Sarah Krasley wondered why the kind of automation that revolutionized automobile production has been slow to infiltrate the apparel industry. Then she decided to do something about it.
Having previously built software for industrial engineers and the like, Krasley brought a similar mindset to founding Shimmy, the cloud-based artificial intelligence-powered startup that removes some of the redundancy from the technical design process in apparel.
The aim, for Krasley, was a new approach to this aspect of fashion that focused on concepts necessary for enabling the “Future of work,” she told attendees at the New York Fashion Tech Lab’s Demo Day. First, new software should “automate the stuff people shouldn’t be doing anyway,” and second, it should optimize processes and tasks so humans can concentrate their efforts on creativity, complex problem-solving and other high-level engagement.
Krasley said she observed a significant opportunity to improve technical design when it comes to processing samples and prepping them for fit sessions.

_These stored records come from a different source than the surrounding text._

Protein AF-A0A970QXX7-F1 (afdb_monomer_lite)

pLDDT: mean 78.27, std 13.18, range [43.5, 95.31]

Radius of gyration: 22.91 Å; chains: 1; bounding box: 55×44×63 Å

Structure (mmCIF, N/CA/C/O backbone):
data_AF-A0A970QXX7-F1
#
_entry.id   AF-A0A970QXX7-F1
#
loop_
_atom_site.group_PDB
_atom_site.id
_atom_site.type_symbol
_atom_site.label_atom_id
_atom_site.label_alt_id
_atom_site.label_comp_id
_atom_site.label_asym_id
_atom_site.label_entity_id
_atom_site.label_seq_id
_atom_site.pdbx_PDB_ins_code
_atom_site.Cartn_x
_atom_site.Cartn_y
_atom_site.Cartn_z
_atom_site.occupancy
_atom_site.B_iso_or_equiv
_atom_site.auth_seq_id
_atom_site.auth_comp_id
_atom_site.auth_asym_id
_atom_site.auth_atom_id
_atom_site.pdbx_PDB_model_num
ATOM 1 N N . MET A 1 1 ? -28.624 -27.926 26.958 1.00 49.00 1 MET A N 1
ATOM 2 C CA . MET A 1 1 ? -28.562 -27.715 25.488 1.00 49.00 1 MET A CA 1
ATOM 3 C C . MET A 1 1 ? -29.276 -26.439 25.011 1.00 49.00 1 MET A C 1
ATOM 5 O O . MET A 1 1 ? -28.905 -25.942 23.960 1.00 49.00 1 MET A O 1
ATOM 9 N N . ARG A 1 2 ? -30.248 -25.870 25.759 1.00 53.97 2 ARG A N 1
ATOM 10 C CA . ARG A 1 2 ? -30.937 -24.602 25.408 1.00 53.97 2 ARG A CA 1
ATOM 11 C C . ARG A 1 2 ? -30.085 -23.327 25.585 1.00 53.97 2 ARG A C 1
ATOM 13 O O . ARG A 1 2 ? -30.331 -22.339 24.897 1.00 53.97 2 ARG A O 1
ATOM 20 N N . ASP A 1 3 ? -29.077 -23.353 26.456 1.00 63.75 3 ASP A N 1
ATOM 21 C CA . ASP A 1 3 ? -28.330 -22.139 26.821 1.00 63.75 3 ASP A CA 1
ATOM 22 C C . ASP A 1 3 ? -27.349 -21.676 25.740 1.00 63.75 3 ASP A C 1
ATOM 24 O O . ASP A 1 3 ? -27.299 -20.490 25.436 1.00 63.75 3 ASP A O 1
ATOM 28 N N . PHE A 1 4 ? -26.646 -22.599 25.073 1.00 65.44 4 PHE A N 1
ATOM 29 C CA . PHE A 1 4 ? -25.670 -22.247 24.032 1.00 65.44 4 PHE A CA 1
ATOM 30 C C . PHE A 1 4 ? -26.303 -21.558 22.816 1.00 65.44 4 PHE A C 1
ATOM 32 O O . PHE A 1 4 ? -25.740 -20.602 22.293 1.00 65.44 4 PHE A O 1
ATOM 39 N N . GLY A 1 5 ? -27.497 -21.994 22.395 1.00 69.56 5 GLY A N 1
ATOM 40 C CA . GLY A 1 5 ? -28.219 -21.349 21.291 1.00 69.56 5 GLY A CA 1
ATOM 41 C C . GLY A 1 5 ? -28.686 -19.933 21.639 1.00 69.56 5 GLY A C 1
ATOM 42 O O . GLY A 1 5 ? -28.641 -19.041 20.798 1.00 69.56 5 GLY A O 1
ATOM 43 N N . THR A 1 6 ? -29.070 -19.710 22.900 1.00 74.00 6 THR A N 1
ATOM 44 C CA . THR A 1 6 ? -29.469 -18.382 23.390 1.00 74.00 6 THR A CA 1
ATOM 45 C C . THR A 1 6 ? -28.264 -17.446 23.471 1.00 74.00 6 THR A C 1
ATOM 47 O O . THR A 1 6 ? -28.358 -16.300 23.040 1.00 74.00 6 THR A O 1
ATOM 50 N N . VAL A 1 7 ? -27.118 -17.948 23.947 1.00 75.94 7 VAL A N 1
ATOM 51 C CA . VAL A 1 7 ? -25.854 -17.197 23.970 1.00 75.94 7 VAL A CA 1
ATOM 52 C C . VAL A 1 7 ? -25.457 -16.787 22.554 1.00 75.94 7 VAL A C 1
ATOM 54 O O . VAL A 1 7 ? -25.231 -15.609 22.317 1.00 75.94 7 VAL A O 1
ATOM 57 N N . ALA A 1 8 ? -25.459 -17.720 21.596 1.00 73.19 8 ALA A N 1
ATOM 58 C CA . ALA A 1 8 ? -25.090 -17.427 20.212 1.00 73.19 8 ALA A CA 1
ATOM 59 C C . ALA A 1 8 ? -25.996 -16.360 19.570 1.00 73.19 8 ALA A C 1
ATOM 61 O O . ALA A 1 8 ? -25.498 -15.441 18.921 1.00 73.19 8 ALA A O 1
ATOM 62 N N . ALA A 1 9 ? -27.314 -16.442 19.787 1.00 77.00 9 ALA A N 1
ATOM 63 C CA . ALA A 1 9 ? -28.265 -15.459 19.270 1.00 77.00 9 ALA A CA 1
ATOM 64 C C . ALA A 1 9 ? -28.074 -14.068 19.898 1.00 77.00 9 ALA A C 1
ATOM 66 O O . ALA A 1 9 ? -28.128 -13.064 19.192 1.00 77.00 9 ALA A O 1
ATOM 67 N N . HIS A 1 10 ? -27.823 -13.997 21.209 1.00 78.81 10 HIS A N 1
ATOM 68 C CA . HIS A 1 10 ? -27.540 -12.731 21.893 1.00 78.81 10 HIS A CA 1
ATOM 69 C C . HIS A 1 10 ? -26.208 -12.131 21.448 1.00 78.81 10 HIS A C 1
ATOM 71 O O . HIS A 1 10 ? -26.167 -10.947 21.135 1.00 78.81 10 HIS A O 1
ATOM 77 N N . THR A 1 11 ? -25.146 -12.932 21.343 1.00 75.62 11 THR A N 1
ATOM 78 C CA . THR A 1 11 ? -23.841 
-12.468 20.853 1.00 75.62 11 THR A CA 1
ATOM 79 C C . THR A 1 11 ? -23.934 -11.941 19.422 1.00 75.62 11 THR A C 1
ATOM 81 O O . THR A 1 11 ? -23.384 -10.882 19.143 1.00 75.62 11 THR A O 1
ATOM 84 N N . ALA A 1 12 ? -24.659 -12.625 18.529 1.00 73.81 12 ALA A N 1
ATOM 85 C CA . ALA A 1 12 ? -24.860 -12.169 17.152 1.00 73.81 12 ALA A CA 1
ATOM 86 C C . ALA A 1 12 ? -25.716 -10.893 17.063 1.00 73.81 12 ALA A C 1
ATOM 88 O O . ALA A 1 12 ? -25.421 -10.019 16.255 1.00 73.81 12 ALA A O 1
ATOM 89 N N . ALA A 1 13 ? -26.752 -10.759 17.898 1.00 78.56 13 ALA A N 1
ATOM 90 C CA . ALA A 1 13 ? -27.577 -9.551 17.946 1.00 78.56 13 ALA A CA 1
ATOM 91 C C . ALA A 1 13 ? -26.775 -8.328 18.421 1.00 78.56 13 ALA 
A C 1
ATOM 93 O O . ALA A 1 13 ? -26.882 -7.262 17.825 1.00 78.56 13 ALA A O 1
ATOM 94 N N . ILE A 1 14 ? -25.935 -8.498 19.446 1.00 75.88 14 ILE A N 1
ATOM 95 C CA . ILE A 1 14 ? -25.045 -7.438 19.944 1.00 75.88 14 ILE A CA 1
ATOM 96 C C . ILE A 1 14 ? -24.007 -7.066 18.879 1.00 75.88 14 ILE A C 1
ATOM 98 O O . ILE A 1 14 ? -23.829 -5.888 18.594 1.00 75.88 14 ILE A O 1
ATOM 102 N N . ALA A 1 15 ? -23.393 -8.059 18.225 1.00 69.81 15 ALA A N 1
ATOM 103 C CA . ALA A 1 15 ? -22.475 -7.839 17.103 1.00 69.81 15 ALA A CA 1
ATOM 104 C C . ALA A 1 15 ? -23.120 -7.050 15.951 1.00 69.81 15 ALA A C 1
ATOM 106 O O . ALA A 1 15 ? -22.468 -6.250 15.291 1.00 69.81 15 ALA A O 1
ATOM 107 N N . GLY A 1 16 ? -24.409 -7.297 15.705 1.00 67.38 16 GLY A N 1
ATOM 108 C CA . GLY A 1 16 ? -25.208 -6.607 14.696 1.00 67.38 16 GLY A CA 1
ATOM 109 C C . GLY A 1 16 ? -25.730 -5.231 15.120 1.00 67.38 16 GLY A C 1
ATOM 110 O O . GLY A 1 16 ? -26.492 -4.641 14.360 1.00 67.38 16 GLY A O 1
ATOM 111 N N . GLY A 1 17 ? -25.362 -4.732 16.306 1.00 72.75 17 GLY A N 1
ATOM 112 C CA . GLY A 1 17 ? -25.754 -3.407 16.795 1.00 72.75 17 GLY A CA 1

Here, AI helps to automate sample measurements, taking this task off the technical designer’s plate.
Shimmy can also push out reminders that a fit session is coming up. “Nobody’s on time for fit sessions,” Krasley noted. At the session itself, the software helps get all stakeholders on the same page. Everyone is working from the same points of reference so you don’t have all these arguments about stuff you’ve already decided, added Krasley.
Apparel brands can also benefit from Shimmy’s capabilities as a data-capture tool and use the software to snap photographs and submit comments and feedback through voice or text. At the end of the process, technical designers are left with a robust data package that doesn’t require much massaging and can be uploaded to PLM, Excel or email. “We don’t judge,” Krasley quipped.

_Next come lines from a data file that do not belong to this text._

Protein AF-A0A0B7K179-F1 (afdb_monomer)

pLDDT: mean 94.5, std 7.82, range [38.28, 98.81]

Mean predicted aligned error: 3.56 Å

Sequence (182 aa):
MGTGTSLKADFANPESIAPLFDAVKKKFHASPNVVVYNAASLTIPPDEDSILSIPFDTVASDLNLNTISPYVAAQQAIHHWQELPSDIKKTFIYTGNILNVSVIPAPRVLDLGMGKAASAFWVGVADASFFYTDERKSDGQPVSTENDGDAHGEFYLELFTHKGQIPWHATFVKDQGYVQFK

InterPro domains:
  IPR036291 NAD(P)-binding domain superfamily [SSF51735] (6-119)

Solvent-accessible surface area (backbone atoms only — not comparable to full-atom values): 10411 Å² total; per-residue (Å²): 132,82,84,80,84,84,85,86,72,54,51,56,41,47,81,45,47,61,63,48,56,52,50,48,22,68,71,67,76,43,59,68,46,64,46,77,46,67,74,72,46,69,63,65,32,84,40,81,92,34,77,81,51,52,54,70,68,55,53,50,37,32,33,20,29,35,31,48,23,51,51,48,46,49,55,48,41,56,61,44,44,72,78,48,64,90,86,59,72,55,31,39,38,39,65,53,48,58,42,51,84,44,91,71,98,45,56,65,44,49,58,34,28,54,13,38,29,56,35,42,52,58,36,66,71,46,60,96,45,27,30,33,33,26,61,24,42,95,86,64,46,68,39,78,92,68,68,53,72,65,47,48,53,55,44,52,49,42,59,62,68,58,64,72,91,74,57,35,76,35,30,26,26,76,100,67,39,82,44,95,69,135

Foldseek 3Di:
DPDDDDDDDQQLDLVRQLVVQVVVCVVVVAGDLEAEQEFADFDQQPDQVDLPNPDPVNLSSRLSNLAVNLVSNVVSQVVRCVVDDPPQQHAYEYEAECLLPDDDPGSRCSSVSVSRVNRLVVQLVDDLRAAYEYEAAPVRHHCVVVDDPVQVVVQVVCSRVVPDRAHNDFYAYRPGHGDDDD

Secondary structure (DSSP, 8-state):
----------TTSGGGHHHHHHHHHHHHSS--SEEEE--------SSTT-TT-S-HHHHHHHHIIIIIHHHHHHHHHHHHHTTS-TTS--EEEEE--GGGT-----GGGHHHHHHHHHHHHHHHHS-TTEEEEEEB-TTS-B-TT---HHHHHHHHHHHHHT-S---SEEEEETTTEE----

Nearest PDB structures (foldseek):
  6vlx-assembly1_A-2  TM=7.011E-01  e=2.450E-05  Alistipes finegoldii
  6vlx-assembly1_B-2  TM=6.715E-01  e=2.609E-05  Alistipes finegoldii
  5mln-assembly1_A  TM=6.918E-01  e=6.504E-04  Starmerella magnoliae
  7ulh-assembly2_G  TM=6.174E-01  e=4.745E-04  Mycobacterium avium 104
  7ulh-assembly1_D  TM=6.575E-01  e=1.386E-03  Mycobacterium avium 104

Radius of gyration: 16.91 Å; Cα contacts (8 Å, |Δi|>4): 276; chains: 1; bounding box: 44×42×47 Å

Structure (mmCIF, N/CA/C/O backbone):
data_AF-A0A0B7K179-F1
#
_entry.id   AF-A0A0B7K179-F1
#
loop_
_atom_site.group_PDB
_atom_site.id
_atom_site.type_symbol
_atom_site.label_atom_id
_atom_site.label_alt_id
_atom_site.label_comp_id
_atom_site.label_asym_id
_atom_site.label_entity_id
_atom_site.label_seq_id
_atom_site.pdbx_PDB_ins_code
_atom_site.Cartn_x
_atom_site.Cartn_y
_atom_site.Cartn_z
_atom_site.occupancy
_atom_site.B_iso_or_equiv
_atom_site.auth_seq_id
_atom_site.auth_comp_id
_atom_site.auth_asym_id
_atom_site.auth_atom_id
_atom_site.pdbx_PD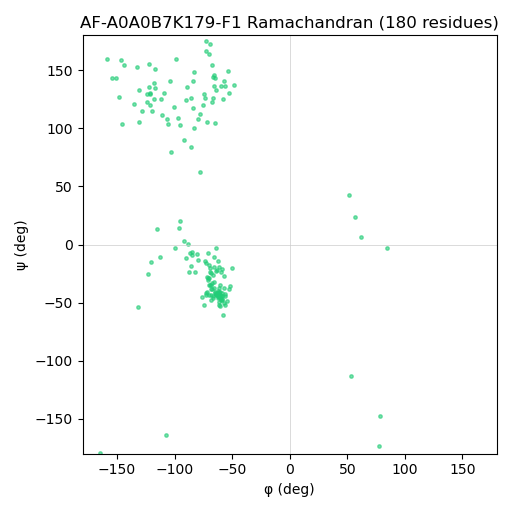B_model_num
ATOM 1 N N . MET A 1 1 ? -27.850 8.258 0.169 1.00 38.28 1 MET A N 1
ATOM 2 C CA . MET A 1 1 ? -26.452 8.206 -0.307 1.00 38.28 1 MET A CA 1
ATOM 3 C C . MET A 1 1 ? -25.739 9.408 0.283 1.00 38.28 1 MET A C 1
ATOM 5 O O . MET A 1 1 ? -26.184 10.522 0.035 1.00 38.28 1 MET A O 1
ATOM 9 N N . GLY A 1 2 ? -24.745 9.206 1.149 1.00 46.31 2 GLY A N 1
ATOM 10 C CA . GLY A 1 2 ? -23.958 10.323 1.677 1.00 46.31 2 GLY A CA 1
ATOM 11 C C . GLY A 1 2 ? -23.169 10.969 0.540 1.00 46.31 2 GLY A C 1
ATOM 12 O O . GLY A 1 2 ? -22.629 10.263 -0.306 1.00 46.31 2 GLY A O 1
ATOM 13 N N . THR A 1 3 ? -23.130 12.297 0.477 1.00 53.94 3 THR A N 1
ATOM 14 C CA . THR A 1 3 ? -22.282 13.009 -0.484 1.00 53.94 3 THR A CA 1
ATOM 15 C C . THR A 1 3 ? -20.822 12.710 -0.147 1.00 53.94 3 THR A C 1
ATOM 17 O O . THR A 1 3 ? -20.306 13.218 0.851 1.00 53.94 3 THR A O 1
ATOM 20 N N . GLY A 1 4 ? -20.170 11.852 -0.933 1.00 62.91 4 GLY A N 1
ATOM 21 C CA . GLY A 1 4 ? -18.747 11.562 -0.772 1.00 62.91 4 GLY A CA 1
ATOM 22 C C . GLY A 1 4 ? -17.926 12.850 -0.856 1.00 62.91 4 GLY A C 1
ATOM 23 O O . GLY A 1 4 ? -18.192 13.711 -1.694 1.00 62.91 4 GLY A O 1
ATOM 24 N N . THR A 1 5 ? -16.949 13.011 0.036 1.00 80.56 5 THR A N 1
ATOM 25 C CA . THR A 1 5 ? -15.953 14.085 -0.082 1.00 80.56 5 THR A CA 1
ATOM 26 C C . THR A 1 5 ? -14.778 13.566 -0.902 1.00 80.56 5 THR A C 1
ATOM 28 O O . THR A 1 5 ? -14.314 12.456 -0.666 1.00 80.56 5 THR A O 1
ATOM 31 N N . SER A 1 6 ? -14.285 14.370 -1.844 1.00 90.25 6 SER A N 1
ATOM 32 C CA . SER A 1 6 ? -13.083 14.073 -2.625 1.00 90.25 6 SER A CA 1
ATOM 33 C C . SER A 1 6 ? -12.055 15.185 -2.419 1.00 90.25 6 SER A C 1
ATOM 35 O O . SER A 1 6 ? -12.385 16.368 -2.526 1.00 90.25 6 SER A O 1
ATOM 37 N N . LEU A 1 7 ? -10.823 14.794 -2.097 1.00 93.62 7 LEU A N 1
ATOM 38 C CA . LEU A 1 7 ? -9.646 15.656 -1.997 1.00 93.62 7 LEU A CA 1
ATOM 39 C C . LEU A 1 7 ? -8.630 15.193 -3.047 1.00 93.62 7 LEU A C 1
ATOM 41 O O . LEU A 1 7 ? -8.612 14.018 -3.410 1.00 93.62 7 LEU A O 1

The Shimmy founder has her eyes wide open about what automation in apparel means for the labor component. “The thing about automation is there’s job loss. There’s no way around it,” Krasley said. “When sewing automation comes to garment factories, we have a big problem.”
To forestall that tidal wave of change, the startup developed Shimmy Upskill, which Krasley described as a “gamified experience” that teaches garment factory workers basic digital literacy related to the apparel industry. During pilots in Bangladesh and Indonesia this summer, factory laborers can use SHIMMY Upskill to discover digital pattern making, how to annotate a pattern and even how to building 3-D models.